→ HOW TO COMPLETE THIS TASK
Give back exactly the lines of the entries below from the line with "ATOM 2 C CA" to the line with "ATOM 41 O O", inclusive, and only those.

- Opening Delimiter -

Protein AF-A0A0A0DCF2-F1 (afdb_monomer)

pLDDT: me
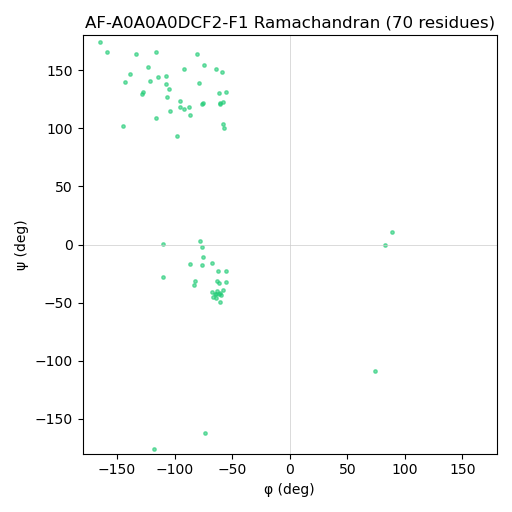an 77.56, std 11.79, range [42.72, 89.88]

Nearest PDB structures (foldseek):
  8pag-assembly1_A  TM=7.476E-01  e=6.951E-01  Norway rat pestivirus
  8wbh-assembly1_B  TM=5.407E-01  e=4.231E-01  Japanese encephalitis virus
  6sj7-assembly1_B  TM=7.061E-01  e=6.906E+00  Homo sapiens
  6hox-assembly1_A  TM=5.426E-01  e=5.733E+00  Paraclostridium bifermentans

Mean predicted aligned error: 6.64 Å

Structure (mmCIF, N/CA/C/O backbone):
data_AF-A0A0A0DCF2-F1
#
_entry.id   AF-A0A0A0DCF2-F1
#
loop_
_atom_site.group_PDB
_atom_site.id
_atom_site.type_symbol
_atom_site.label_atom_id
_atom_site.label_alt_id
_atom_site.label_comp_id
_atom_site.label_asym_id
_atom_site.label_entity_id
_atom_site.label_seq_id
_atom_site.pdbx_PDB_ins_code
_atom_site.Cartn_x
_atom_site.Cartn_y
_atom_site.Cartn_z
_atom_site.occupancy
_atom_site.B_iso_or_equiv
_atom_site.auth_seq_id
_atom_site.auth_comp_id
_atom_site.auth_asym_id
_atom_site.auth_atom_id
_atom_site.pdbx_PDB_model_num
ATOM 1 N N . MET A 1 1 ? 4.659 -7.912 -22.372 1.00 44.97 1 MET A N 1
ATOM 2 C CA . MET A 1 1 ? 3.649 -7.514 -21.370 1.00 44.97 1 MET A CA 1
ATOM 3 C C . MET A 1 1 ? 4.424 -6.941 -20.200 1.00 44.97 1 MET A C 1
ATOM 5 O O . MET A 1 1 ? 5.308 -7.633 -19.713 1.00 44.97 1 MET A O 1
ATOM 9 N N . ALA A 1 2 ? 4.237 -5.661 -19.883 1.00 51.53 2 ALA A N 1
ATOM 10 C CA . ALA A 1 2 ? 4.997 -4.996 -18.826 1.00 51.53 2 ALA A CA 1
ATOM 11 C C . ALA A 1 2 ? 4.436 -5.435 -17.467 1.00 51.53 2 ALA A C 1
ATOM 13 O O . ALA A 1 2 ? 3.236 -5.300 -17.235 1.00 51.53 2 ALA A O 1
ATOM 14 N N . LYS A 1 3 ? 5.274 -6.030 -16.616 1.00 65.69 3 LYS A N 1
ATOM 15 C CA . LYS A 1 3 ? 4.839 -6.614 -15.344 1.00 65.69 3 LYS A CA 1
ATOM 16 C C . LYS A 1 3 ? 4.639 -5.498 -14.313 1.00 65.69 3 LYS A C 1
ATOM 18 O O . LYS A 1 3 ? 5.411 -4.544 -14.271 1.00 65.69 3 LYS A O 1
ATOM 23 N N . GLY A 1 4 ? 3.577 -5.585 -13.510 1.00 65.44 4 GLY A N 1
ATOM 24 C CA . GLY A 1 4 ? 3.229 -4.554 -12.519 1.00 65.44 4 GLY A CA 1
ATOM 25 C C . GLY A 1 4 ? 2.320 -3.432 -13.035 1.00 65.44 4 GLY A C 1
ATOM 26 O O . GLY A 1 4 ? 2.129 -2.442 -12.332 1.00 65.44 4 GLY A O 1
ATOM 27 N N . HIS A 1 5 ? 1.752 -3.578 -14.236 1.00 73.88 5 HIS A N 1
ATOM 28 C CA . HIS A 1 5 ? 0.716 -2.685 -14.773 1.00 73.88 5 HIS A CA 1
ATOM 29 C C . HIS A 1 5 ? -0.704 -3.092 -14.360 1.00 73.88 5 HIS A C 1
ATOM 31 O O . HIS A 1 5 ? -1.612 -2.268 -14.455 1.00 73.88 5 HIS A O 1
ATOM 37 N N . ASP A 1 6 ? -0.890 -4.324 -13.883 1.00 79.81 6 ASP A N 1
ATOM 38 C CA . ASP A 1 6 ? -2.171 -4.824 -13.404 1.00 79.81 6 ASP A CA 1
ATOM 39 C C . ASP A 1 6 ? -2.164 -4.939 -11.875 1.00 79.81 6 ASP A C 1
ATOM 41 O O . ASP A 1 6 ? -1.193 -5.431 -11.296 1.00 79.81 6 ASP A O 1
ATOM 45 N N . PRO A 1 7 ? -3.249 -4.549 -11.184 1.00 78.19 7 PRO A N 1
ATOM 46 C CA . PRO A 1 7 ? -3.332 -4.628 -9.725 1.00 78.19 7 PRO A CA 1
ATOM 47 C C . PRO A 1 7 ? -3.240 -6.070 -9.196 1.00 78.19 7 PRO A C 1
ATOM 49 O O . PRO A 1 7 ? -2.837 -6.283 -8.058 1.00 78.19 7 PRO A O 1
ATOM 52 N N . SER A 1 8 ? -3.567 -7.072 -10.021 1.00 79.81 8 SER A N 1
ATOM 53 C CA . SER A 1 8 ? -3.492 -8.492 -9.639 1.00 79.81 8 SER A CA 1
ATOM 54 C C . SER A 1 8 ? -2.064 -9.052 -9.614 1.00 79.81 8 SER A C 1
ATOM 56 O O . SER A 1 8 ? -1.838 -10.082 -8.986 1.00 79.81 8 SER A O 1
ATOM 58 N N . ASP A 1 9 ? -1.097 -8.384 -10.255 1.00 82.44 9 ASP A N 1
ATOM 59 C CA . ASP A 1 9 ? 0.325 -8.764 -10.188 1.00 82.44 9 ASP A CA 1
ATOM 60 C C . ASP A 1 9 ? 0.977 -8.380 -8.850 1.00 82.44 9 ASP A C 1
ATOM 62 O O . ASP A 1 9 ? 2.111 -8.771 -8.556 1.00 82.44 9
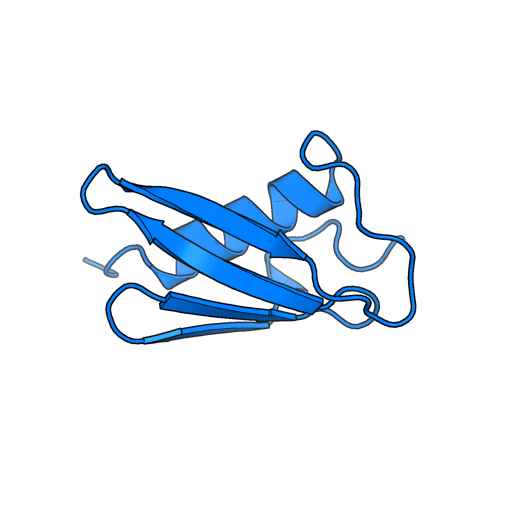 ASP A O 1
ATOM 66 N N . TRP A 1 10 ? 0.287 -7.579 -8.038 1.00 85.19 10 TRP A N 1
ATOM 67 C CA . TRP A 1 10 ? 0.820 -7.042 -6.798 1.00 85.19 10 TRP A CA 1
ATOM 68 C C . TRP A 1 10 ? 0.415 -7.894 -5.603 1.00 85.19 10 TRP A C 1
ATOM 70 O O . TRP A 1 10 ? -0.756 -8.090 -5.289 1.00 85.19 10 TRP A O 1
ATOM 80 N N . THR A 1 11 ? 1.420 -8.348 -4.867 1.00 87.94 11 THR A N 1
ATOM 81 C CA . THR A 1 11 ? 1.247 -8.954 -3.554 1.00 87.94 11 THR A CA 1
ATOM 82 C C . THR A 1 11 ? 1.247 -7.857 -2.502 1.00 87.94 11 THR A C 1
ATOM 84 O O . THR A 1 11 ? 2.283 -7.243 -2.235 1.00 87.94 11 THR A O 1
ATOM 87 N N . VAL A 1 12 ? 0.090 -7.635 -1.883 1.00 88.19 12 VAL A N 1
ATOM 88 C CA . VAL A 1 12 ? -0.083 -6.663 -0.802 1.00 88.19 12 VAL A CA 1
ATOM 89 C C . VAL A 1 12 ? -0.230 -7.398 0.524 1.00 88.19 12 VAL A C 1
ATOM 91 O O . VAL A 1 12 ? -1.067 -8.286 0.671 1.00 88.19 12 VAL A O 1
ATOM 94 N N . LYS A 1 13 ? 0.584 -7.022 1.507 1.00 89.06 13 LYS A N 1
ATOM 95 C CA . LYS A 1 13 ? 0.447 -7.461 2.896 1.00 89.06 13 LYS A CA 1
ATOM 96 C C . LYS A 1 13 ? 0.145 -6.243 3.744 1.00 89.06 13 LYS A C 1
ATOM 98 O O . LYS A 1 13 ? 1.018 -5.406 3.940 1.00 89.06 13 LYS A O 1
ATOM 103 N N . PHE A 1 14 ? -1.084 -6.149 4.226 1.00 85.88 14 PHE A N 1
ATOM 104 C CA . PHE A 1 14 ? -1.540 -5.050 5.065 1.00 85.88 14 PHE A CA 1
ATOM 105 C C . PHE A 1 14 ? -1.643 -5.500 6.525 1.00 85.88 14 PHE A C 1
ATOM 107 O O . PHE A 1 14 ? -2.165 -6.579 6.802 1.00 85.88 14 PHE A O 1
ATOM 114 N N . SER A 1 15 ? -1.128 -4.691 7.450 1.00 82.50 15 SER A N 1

- Closing Delimiter -

→ RESULT OF THE TASK
ATOM 2 C CA . MET A 1 1 ? 3.649 -7.514 -21.370 1.00 44.97 1 MET A CA 1
ATOM 3 C C . MET A 1 1 ? 4.424 -6.941 -20.200 1.00 44.97 1 MET A C 1
ATOM 5 O O . MET A 1 1 ? 5.308 -7.633 -19.713 1.00 44.97 1 MET A O 1
ATOM 9 N N . ALA A 1 2 ? 4.237 -5.661 -19.883 1.00 51.53 2 ALA A N 1
ATOM 10 C CA . ALA A 1 2 ? 4.997 -4.996 -18.826 1.00 51.53 2 ALA A CA 1
ATOM 11 C C . ALA A 1 2 ? 4.436 -5.435 -17.467 1.00 51.53 2 ALA A C 1
ATOM 13 O O . ALA A 1 2 ? 3.236 -5.300 -17.235 1.00 51.53 2 ALA A O 1
ATOM 14 N N . LYS A 1 3 ? 5.274 -6.030 -16.616 1.00 65.69 3 LYS A N 1
ATOM 15 C CA . LYS A 1 3 ? 4.839 -6.614 -15.344 1.00 65.69 3 LYS A CA 1
ATOM 16 C C . LYS A 1 3 ? 4.639 -5.498 -14.313 1.00 65.69 3 LYS A C 1
ATOM 18 O O . LYS A 1 3 ? 5.411 -4.544 -14.271 1.00 65.69 3 LYS A O 1
ATOM 23 N N . GLY A 1 4 ? 3.577 -5.585 -13.510 1.00 65.44 4 GLY A N 1
ATOM 24 C CA . GLY A 1 4 ? 3.229 -4.554 -12.519 1.00 65.44 4 GLY A CA 1
ATOM 25 C C . GLY A 1 4 ? 2.320 -3.432 -13.035 1.00 65.44 4 GLY A C 1
ATOM 26 O O . GLY A 1 4 ? 2.129 -2.442 -12.332 1.00 65.44 4 GLY A O 1
ATOM 27 N N . HIS A 1 5 ? 1.752 -3.578 -14.236 1.00 73.88 5 HIS A N 1
ATOM 28 C CA . HIS A 1 5 ? 0.716 -2.685 -14.773 1.00 73.88 5 HIS A CA 1
ATOM 29 C C . HIS A 1 5 ? -0.704 -3.092 -14.360 1.00 73.88 5 HIS A C 1
ATOM 31 O O . HIS A 1 5 ? -1.612 -2.268 -14.455 1.00 73.88 5 HIS A O 1
ATOM 37 N N . ASP A 1 6 ? -0.890 -4.324 -13.883 1.00 79.81 6 ASP A N 1
ATOM 38 C CA . ASP A 1 6 ? -2.171 -4.824 -13.404 1.00 79.81 6 ASP A CA 1
ATOM 39 C C . ASP A 1 6 ? -2.164 -4.939 -11.875 1.00 79.81 6 ASP A C 1
ATOM 41 O O . ASP A 1 6 ? -1.193 -5.431 -11.296 1.00 79.81 6 ASP A O 1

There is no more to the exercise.